Given data:
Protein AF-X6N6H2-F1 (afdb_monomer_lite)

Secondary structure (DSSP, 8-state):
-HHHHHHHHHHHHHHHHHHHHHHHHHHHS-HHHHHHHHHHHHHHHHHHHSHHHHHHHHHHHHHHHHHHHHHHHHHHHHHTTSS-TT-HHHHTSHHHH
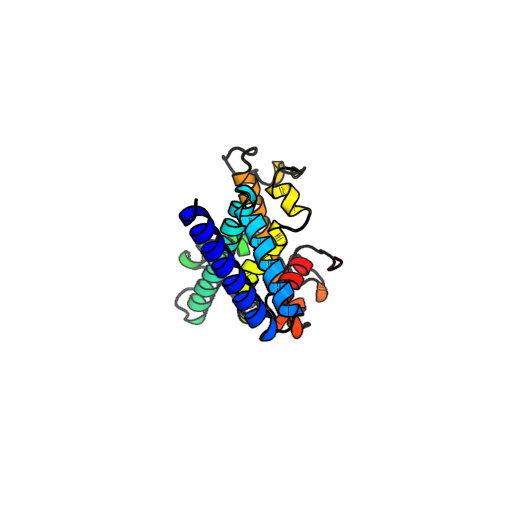HHHHHHHHTTPPP-HHHHHHHHHHHHHHSSSHHHHHHHHHHHHHHSTTHHHHHTTSS--TTGGGG-TT--S-TT-HHHHHHHHHHHHHHHHHHHHTTSS-SSGGG-HHHHHHH-HHHHH-HHHHHHHHHHHHH------

Structure (mmCIF, N/CA/C/O backbone):
data_AF-X6N6H2-F1
#
_entry.id   AF-X6N6H2-F1
#
loop_
_atom_site.group_PDB
_atom_site.id
_atom_site.type_symbol
_atom_site.label_atom_id
_atom_site.label_alt_id
_atom_site.label_comp_id
_atom_site.label_asym_id
_atom_site.label_entity_id
_atom_site.label_seq_id
_atom_site.pdbx_PDB_ins_code
_atom_site.Cartn_x
_atom_site.Cartn_y
_atom_site.Cartn_z
_atom_site.occupancy
_atom_site.B_iso_or_equiv
_atom_site.auth_seq_id
_atom_site.auth_comp_id
_atom_site.auth_asym_id
_atom_site.auth_atom_id
_atom_site.pdbx_PDB_model_num
ATOM 1 N N . MET A 1 1 ? 51.392 -3.809 -26.091 1.00 55.03 1 MET A N 1
ATOM 2 C CA . MET A 1 1 ? 50.263 -4.567 -26.685 1.00 55.03 1 MET A CA 1
ATOM 3 C C . MET A 1 1 ? 49.793 -5.695 -25.756 1.00 55.03 1 MET A C 1
ATOM 5 O O . MET A 1 1 ? 48.594 -5.819 -25.538 1.00 55.03 1 MET A O 1
ATOM 9 N N . GLU A 1 2 ? 50.706 -6.435 -25.117 1.00 62.94 2 GLU A N 1
ATOM 10 C CA . GLU A 1 2 ? 50.399 -7.514 -24.151 1.00 62.94 2 GLU A CA 1
ATOM 11 C C . GLU A 1 2 ? 49.550 -7.084 -22.941 1.00 62.94 2 GLU A C 1
ATOM 13 O O . GLU A 1 2 ? 48.667 -7.817 -22.497 1.00 62.94 2 GLU A O 1
ATOM 18 N N . ASP A 1 3 ? 49.752 -5.867 -22.439 1.00 70.56 3 ASP A N 1
ATOM 19 C CA . ASP A 1 3 ? 49.077 -5.383 -21.230 1.00 70.56 3 ASP A CA 1
ATOM 20 C C . ASP A 1 3 ? 47.573 -5.094 -21.448 1.00 70.56 3 ASP A C 1
ATOM 22 O O . ASP A 1 3 ? 46.731 -5.266 -20.562 1.00 70.56 3 ASP A O 1
ATOM 26 N N . VAL A 1 4 ? 47.202 -4.742 -22.685 1.00 73.38 4 VAL A N 1
ATOM 27 C CA . VAL A 1 4 ? 45.802 -4.557 -23.106 1.00 73.38 4 VAL A CA 1
ATOM 28 C C . VAL A 1 4 ? 45.091 -5.908 -23.218 1.00 73.38 4 VAL A C 1
ATOM 30 O O . VAL A 1 4 ? 43.949 -6.049 -22.776 1.00 73.38 4 VAL A O 1
ATOM 33 N N . VAL A 1 5 ? 45.781 -6.923 -23.747 1.00 75.25 5 VAL A N 1
ATOM 34 C CA . VAL A 1 5 ? 45.263 -8.296 -23.847 1.00 75.25 5 VAL A CA 1
ATOM 35 C C . VAL A 1 5 ? 45.044 -8.882 -22.451 1.00 75.25 5 VAL A C 1
ATOM 37 O O . VAL A 1 5 ? 43.967 -9.406 -22.171 1.00 75.25 5 VAL A O 1
ATOM 40 N N . ARG A 1 6 ? 45.997 -8.693 -21.529 1.00 77.88 6 ARG A N 1
ATOM 41 C CA . ARG A 1 6 ? 45.889 -9.155 -20.136 1.00 77.88 6 ARG A CA 1
ATOM 42 C C . ARG A 1 6 ? 44.718 -8.499 -19.392 1.00 77.88 6 ARG A C 1
ATOM 44 O O . ARG A 1 6 ? 43.943 -9.193 -18.731 1.00 77.88 6 ARG A O 1
ATOM 51 N N . LYS A 1 7 ? 44.511 -7.184 -19.554 1.00 78.62 7 LYS A N 1
ATOM 52 C CA . LYS A 1 7 ? 43.336 -6.479 -18.999 1.00 78.62 7 LYS A CA 1
ATOM 53 C C . LYS A 1 7 ? 42.019 -7.011 -19.571 1.00 78.62 7 LYS A C 1
ATOM 55 O O . LYS A 1 7 ? 41.052 -7.164 -18.822 1.00 78.62 7 LYS A O 1
ATOM 60 N N . ARG A 1 8 ? 41.977 -7.331 -20.868 1.00 72.56 8 ARG A N 1
ATOM 61 C CA . ARG A 1 8 ? 40.788 -7.892 -21.529 1.00 72.56 8 ARG A CA 1
ATOM 62 C C . ARG A 1 8 ? 40.460 -9.294 -21.012 1.00 72.56 8 ARG A C 1
ATOM 64 O O . ARG A 1 8 ? 39.308 -9.540 -20.667 1.00 72.56 8 ARG A O 1
ATOM 71 N N . VAL A 1 9 ? 41.464 -10.159 -20.864 1.00 81.75 9 VAL A N 1
ATOM 72 C CA . VAL A 1 9 ? 41.316 -11.511 -20.294 1.00 81.75 9 VAL A CA 1
ATOM 73 C C . VAL A 1 9 ? 40.838 -11.448 -18.843 1.00 81.75 9 VAL A C 1
ATOM 75 O O . VAL A 1 9 ? 39.870 -12.112 -18.486 1.00 81.75 9 VAL A O 1
ATOM 78 N N . ASN A 1 10 ? 41.420 -10.575 -18.019 1.00 82.31 10 ASN A N 1
ATOM 79 C CA . ASN A 1 10 ? 41.000 -10.411 -16.624 1.00 82.31 10 ASN A CA 1
ATOM 80 C C . ASN A 1 10 ? 39.561 -9.888 -16.500 1.00 82.31 10 ASN A C 1
ATOM 82 O O . ASN A 1 10 ? 38.809 -10.320 -15.622 1.00 82.31 10 ASN A O 1
ATOM 86 N N . ARG A 1 11 ? 39.152 -8.976 -17.390 1.00 75.50 11 ARG A N 1
ATOM 87 C CA . ARG A 1 11 ? 37.772 -8.478 -17.440 1.00 75.50 11 ARG A CA 1
ATOM 88 C C . ARG A 1 11 ? 36.805 -9.578 -17.872 1.00 75.50 11 ARG A C 1
ATOM 90 O O . ARG A 1 11 ? 35.750 -9.718 -17.263 1.00 75.50 11 ARG A O 1
ATOM 97 N N . MET A 1 12 ? 37.189 -10.382 -18.857 1.00 75.44 12 MET A N 1
ATOM 98 C CA . MET A 1 12 ? 36.390 -11.498 -19.353 1.00 75.44 12 MET A CA 1
ATOM 99 C C . MET A 1 12 ? 36.240 -12.604 -18.297 1.00 75.44 12 MET A C 1
ATOM 101 O O . MET A 1 12 ? 35.130 -13.058 -18.047 1.00 75.44 12 MET A O 1
ATOM 105 N N . ASN A 1 13 ? 37.307 -12.932 -17.564 1.00 82.38 13 ASN A N 1
ATOM 106 C CA . ASN A 1 13 ? 37.258 -13.869 -16.437 1.00 82.38 13 ASN A CA 1
ATOM 107 C C . ASN A 1 13 ? 36.368 -13.363 -15.290 1.00 82.38 13 ASN A C 1
ATOM 109 O O . ASN A 1 13 ? 35.638 -14.146 -14.685 1.00 82.38 13 ASN A O 1
ATOM 113 N N . ARG A 1 14 ? 36.361 -12.049 -15.010 1.00 79.62 14 ARG A N 1
ATOM 114 C CA . ARG A 1 14 ? 35.409 -11.451 -14.053 1.00 79.62 14 ARG A CA 1
ATOM 115 C C . ARG A 1 14 ? 33.959 -11.566 -14.524 1.00 79.62 14 ARG A C 1
ATOM 117 O O . ARG A 1 14 ? 33.085 -11.797 -13.694 1.00 79.62 14 ARG A O 1
ATOM 124 N N . VAL A 1 15 ? 33.705 -11.396 -15.821 1.00 79.00 15 VAL A N 1
ATOM 125 C CA . VAL A 1 15 ? 32.365 -11.546 -16.408 1.00 79.00 15 VAL A CA 1
ATOM 126 C C . VAL A 1 15 ? 31.904 -13.001 -16.327 1.00 79.00 15 VAL A C 1
ATOM 128 O O . VAL A 1 15 ? 30.814 -13.243 -15.822 1.00 79.00 15 VAL A O 1
ATOM 131 N N . TYR A 1 16 ? 32.750 -13.965 -16.703 1.00 74.75 16 TYR A N 1
ATOM 132 C CA . TYR A 1 16 ? 32.436 -15.393 -16.589 1.00 74.75 16 TYR A CA 1
ATOM 133 C C . TYR A 1 16 ? 32.196 -15.833 -15.145 1.00 74.75 16 TYR A C 1
ATOM 135 O O . TYR A 1 16 ? 31.259 -16.580 -14.886 1.00 74.75 16 TYR A O 1
ATOM 143 N N . LYS A 1 17 ? 32.986 -15.328 -14.189 1.00 81.31 17 LYS A N 1
ATOM 144 C CA . LYS A 1 17 ? 32.764 -15.613 -12.768 1.00 81.31 17 LYS A CA 1
ATOM 145 C C . LYS A 1 17 ? 31.409 -15.084 -12.290 1.00 81.31 17 LYS A C 1
ATOM 147 O O . LYS A 1 17 ? 30.669 -15.824 -11.660 1.00 81.31 17 LYS A O 1
ATOM 152 N N . LYS A 1 18 ? 31.046 -13.848 -12.654 1.00 77.88 18 LYS A N 1
ATOM 153 C CA . LYS A 1 18 ? 29.726 -13.287 -12.325 1.00 77.88 18 LYS A CA 1
ATOM 154 C C . LYS A 1 18 ? 28.580 -14.058 -12.981 1.00 77.88 18 LYS A C 1
ATOM 156 O O . LYS A 1 18 ? 27.579 -14.286 -12.321 1.00 77.88 18 LYS A O 1
ATOM 161 N N . LEU A 1 19 ? 28.727 -14.459 -14.243 1.00 67.81 19 LEU A N 1
ATOM 162 C CA . LEU A 1 19 ? 27.745 -15.300 -14.938 1.00 67.81 19 LEU A CA 1
ATOM 163 C C . LEU A 1 19 ? 27.544 -16.629 -14.210 1.00 67.81 19 LEU A C 1
ATOM 165 O O . LEU A 1 19 ? 26.410 -17.000 -13.941 1.00 67.81 19 LEU A O 1
ATOM 169 N N . ARG A 1 20 ? 28.637 -17.281 -13.805 1.00 72.19 20 ARG A N 1
ATOM 170 C CA . ARG A 1 20 ? 28.592 -18.542 -13.060 1.00 72.19 20 ARG A CA 1
ATOM 171 C C . ARG A 1 20 ? 27.990 -18.388 -11.664 1.00 72.19 20 ARG A C 1
ATOM 173 O O . ARG A 1 20 ? 27.234 -19.243 -11.228 1.00 72.19 20 ARG A O 1
ATOM 180 N N . ASP A 1 21 ? 28.286 -17.292 -10.967 1.00 73.81 21 ASP A N 1
ATOM 181 C CA . ASP A 1 21 ? 27.686 -16.995 -9.660 1.00 73.81 21 ASP A CA 1
ATOM 182 C C . ASP A 1 21 ? 26.175 -16.729 -9.783 1.00 73.81 21 ASP A C 1
ATOM 184 O O . ASP A 1 21 ? 25.406 -17.089 -8.894 1.00 73.81 21 ASP A O 1
ATOM 188 N N . VAL A 1 22 ? 25.737 -16.121 -10.891 1.00 68.94 22 VAL A N 1
ATOM 189 C CA . VAL A 1 22 ? 24.318 -15.906 -11.209 1.00 68.94 22 VAL A CA 1
ATOM 190 C C . VAL A 1 22 ? 23.629 -17.222 -11.585 1.00 68.94 22 VAL A C 1
ATOM 192 O O . VAL A 1 22 ? 22.531 -17.485 -11.104 1.00 68.94 22 VAL A O 1
ATOM 195 N N . GLU A 1 23 ? 24.286 -18.067 -12.376 1.00 64.88 23 GLU A N 1
ATOM 196 C CA . GLU A 1 23 ? 23.806 -19.394 -12.775 1.00 64.88 23 GLU A CA 1
ATOM 197 C C . GLU A 1 23 ? 23.679 -20.340 -11.572 1.00 64.88 23 GLU A C 1
ATOM 199 O O . GLU A 1 23 ? 22.646 -20.975 -11.387 1.00 64.88 23 GLU A O 1
ATOM 204 N N . ASN A 1 24 ? 24.670 -20.358 -10.677 1.00 68.12 24 ASN A N 1
ATOM 205 C CA . ASN A 1 24 ? 24.624 -21.152 -9.449 1.00 68.12 24 ASN A CA 1
ATOM 206 C C . ASN A 1 24 ? 23.481 -20.719 -8.517 1.00 68.12 24 ASN A C 1
ATOM 208 O O . ASN A 1 24 ? 22.852 -21.569 -7.894 1.00 68.12 24 ASN A O 1
ATOM 212 N N . ARG A 1 25 ? 23.173 -19.414 -8.447 1.00 58.53 25 ARG A N 1
ATOM 213 C CA . ARG A 1 25 ? 21.998 -18.911 -7.711 1.00 58.53 25 ARG A CA 1
ATOM 214 C C . ARG A 1 25 ? 20.689 -19.314 -8.388 1.00 58.53 25 ARG A C 1
ATOM 216 O O . ARG A 1 25 ? 19.744 -19.680 -7.698 1.00 58.53 25 ARG A O 1
ATOM 223 N N . ALA A 1 26 ? 20.651 -19.303 -9.720 1.00 54.62 26 ALA A N 1
ATOM 224 C CA . ALA A 1 26 ? 19.505 -19.777 -10.492 1.00 54.62 26 ALA A CA 1
ATOM 225 C C . ALA A 1 26 ? 19.272 -21.294 -10.355 1.00 54.62 26 ALA A C 1
ATOM 227 O O . ALA A 1 26 ? 18.147 -21.739 -10.539 1.00 54.62 26 ALA A O 1
ATOM 228 N N . MET A 1 27 ? 20.296 -22.086 -10.006 1.00 55.66 27 MET A N 1
ATOM 229 C CA . MET A 1 27 ? 20.159 -23.529 -9.755 1.00 55.66 27 MET A CA 1
ATOM 230 C C . MET A 1 27 ? 19.678 -23.884 -8.335 1.00 55.66 27 MET A C 1
ATOM 232 O O . MET A 1 27 ? 19.213 -24.999 -8.119 1.00 55.66 27 MET A O 1
ATOM 236 N N . THR A 1 28 ? 19.753 -22.962 -7.368 1.00 57.78 28 THR A N 1
ATOM 237 C CA . THR A 1 28 ? 19.262 -23.163 -5.984 1.00 57.78 28 THR A CA 1
ATOM 238 C C . THR A 1 28 ? 17.845 -22.642 -5.743 1.00 57.78 28 THR A C 1
ATOM 240 O O . THR A 1 28 ? 17.259 -22.886 -4.692 1.00 57.78 28 THR A O 1
ATOM 243 N N . THR A 1 29 ? 17.292 -21.910 -6.702 1.00 57.53 29 THR A N 1
ATOM 244 C CA . THR A 1 29 ? 15.951 -21.329 -6.652 1.00 57.53 29 THR A CA 1
ATOM 245 C C . THR A 1 29 ? 15.173 -21.896 -7.835 1.00 57.53 29 THR A C 1
ATOM 247 O O . THR A 1 29 ? 15.739 -22.035 -8.915 1.00 57.53 29 THR A O 1
ATOM 250 N N . GLY A 1 30 ? 13.894 -22.249 -7.673 1.00 67.19 30 GLY A N 1
ATOM 251 C CA . GLY A 1 30 ? 13.087 -22.678 -8.819 1.00 67.19 30 GLY A CA 1
ATOM 252 C C . GLY A 1 30 ? 13.182 -21.636 -9.940 1.00 67.19 30 GLY A C 1
ATOM 253 O O . GLY A 1 30 ? 13.104 -20.437 -9.673 1.00 67.19 30 GLY A O 1
ATOM 254 N N . SER A 1 31 ? 13.368 -22.065 -11.192 1.00 68.94 31 SER A N 1
ATOM 255 C CA . SER A 1 31 ? 13.579 -21.162 -12.340 1.00 68.94 31 SER A CA 1
ATOM 256 C C . SER A 1 31 ? 12.511 -20.065 -12.445 1.00 68.94 31 SER A C 1
ATOM 258 O O . SER A 1 31 ? 12.807 -18.936 -12.828 1.00 68.94 31 SER A O 1
ATOM 260 N N . ARG A 1 32 ? 11.281 -20.380 -12.028 1.00 71.12 32 ARG A N 1
ATOM 261 C CA . ARG A 1 32 ? 10.164 -19.442 -11.911 1.00 71.12 32 ARG A CA 1
ATOM 262 C C . ARG A 1 32 ? 10.411 -18.337 -10.881 1.00 71.12 32 ARG A C 1
ATOM 264 O O . ARG A 1 32 ? 10.236 -17.170 -11.210 1.00 71.12 32 ARG A O 1
ATOM 271 N N . ASP A 1 33 ? 10.831 -18.678 -9.669 1.00 68.75 33 ASP A N 1
ATOM 272 C CA . ASP A 1 33 ? 11.087 -17.705 -8.599 1.00 68.75 33 ASP A CA 1
ATOM 273 C C . ASP A 1 33 ? 12.308 -16.828 -8.930 1.00 68.75 33 ASP A C 1
ATOM 275 O O . ASP A 1 33 ? 12.313 -15.628 -8.663 1.00 68.75 33 ASP A O 1
ATOM 279 N N . TYR A 1 34 ? 13.312 -17.396 -9.605 1.00 73.62 34 TYR A N 1
ATOM 280 C CA . TYR A 1 34 ? 14.440 -16.632 -10.140 1.00 73.62 34 TYR A CA 1
ATOM 281 C C . TYR A 1 34 ? 14.002 -15.626 -11.219 1.00 73.62 34 TYR A C 1
ATOM 283 O O . TYR A 1 34 ? 14.386 -14.456 -11.169 1.00 73.62 34 TYR A O 1
ATOM 291 N N . LEU A 1 35 ? 13.174 -16.056 -12.180 1.00 78.25 35 LEU A N 1
ATOM 292 C CA . LEU A 1 35 ? 12.622 -15.168 -13.208 1.00 78.25 35 LEU A CA 1
ATOM 293 C C . LEU A 1 35 ? 11.740 -14.077 -12.600 1.00 78.25 35 LEU A C 1
ATOM 295 O O . LEU A 1 35 ? 11.867 -12.923 -13.005 1.00 78.25 35 LEU A O 1
ATOM 299 N N . HIS A 1 36 ? 10.911 -14.411 -11.606 1.00 76.00 36 HIS A N 1
ATOM 300 C CA . HIS A 1 36 ? 10.156 -13.415 -10.850 1.00 76.00 36 HIS A CA 1
ATOM 301 C C . HIS A 1 36 ? 11.103 -12.394 -10.219 1.00 76.00 36 HIS A C 1
ATOM 303 O O . HIS A 1 36 ? 10.969 -11.212 -10.515 1.00 76.00 36 HIS A O 1
ATOM 309 N N . GLY A 1 37 ? 12.130 -12.825 -9.481 1.00 79.56 37 GLY A N 1
ATOM 310 C CA . GLY A 1 37 ? 13.107 -11.910 -8.882 1.00 79.56 37 GLY A CA 1
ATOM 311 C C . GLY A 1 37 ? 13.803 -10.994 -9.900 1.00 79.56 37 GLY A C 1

Task goal: Word for word, restate the lines of the listing above starting at the line with "ATOM 86 N N" and ending at the line with "ATOM 126 C C", and nothing outside them.

Answer to this exercise:
ATOM 86 N N . ARG A 1 11 ? 39.152 -8.976 -17.390 1.00 75.50 11 ARG A N 1
ATOM 87 C CA . ARG A 1 11 ? 37.772 -8.478 -17.440 1.00 75.50 11 ARG A CA 1
ATOM 88 C C . ARG A 1 11 ? 36.805 -9.578 -17.872 1.00 75.50 11 ARG A C 1
ATOM 90 O O . ARG A 1 11 ? 35.750 -9.718 -17.263 1.00 75.50 11 ARG A O 1
ATOM 97 N N . MET A 1 12 ? 37.189 -10.382 -18.857 1.00 75.44 12 MET A N 1
ATOM 98 C CA . MET A 1 12 ? 36.390 -11.498 -19.353 1.00 75.44 12 MET A CA 1
ATOM 99 C C . MET A 1 12 ? 36.240 -12.604 -18.297 1.00 75.44 12 MET A C 1
ATOM 101 O O . MET A 1 12 ? 35.130 -13.058 -18.047 1.00 75.44 12 MET A O 1
ATOM 105 N N . ASN A 1 13 ? 37.307 -12.932 -17.564 1.00 82.38 13 ASN A N 1
ATOM 106 C CA . ASN A 1 13 ? 37.258 -13.869 -16.437 1.00 82.38 13 ASN A CA 1
ATOM 107 C C . ASN A 1 13 ? 36.368 -13.363 -15.290 1.00 82.38 13 ASN A C 1
ATOM 109 O O . ASN A 1 13 ? 35.638 -14.146 -14.685 1.00 82.38 13 ASN A O 1
ATOM 113 N N . ARG A 1 14 ? 36.361 -12.049 -15.010 1.00 79.62 14 ARG A N 1
ATOM 114 C CA . ARG A 1 14 ? 35.409 -11.451 -14.053 1.00 79.62 14 ARG A CA 1
ATOM 115 C C . ARG A 1 14 ? 33.959 -11.566 -14.524 1.00 79.62 14 ARG A C 1
ATOM 117 O O . ARG A 1 14 ? 33.085 -11.797 -13.694 1.00 79.62 14 ARG A O 1
ATOM 124 N N . VAL A 1 15 ? 33.705 -11.396 -15.821 1.00 79.00 15 VAL A N 1
ATOM 125 C CA . VAL A 1 15 ? 32.365 -11.546 -16.408 1.00 79.00 15 VAL A CA 1
ATOM 126 C C . VAL A 1 15 ? 31.904 -13.001 -16.327 1.00 79.00 15 VAL A C 1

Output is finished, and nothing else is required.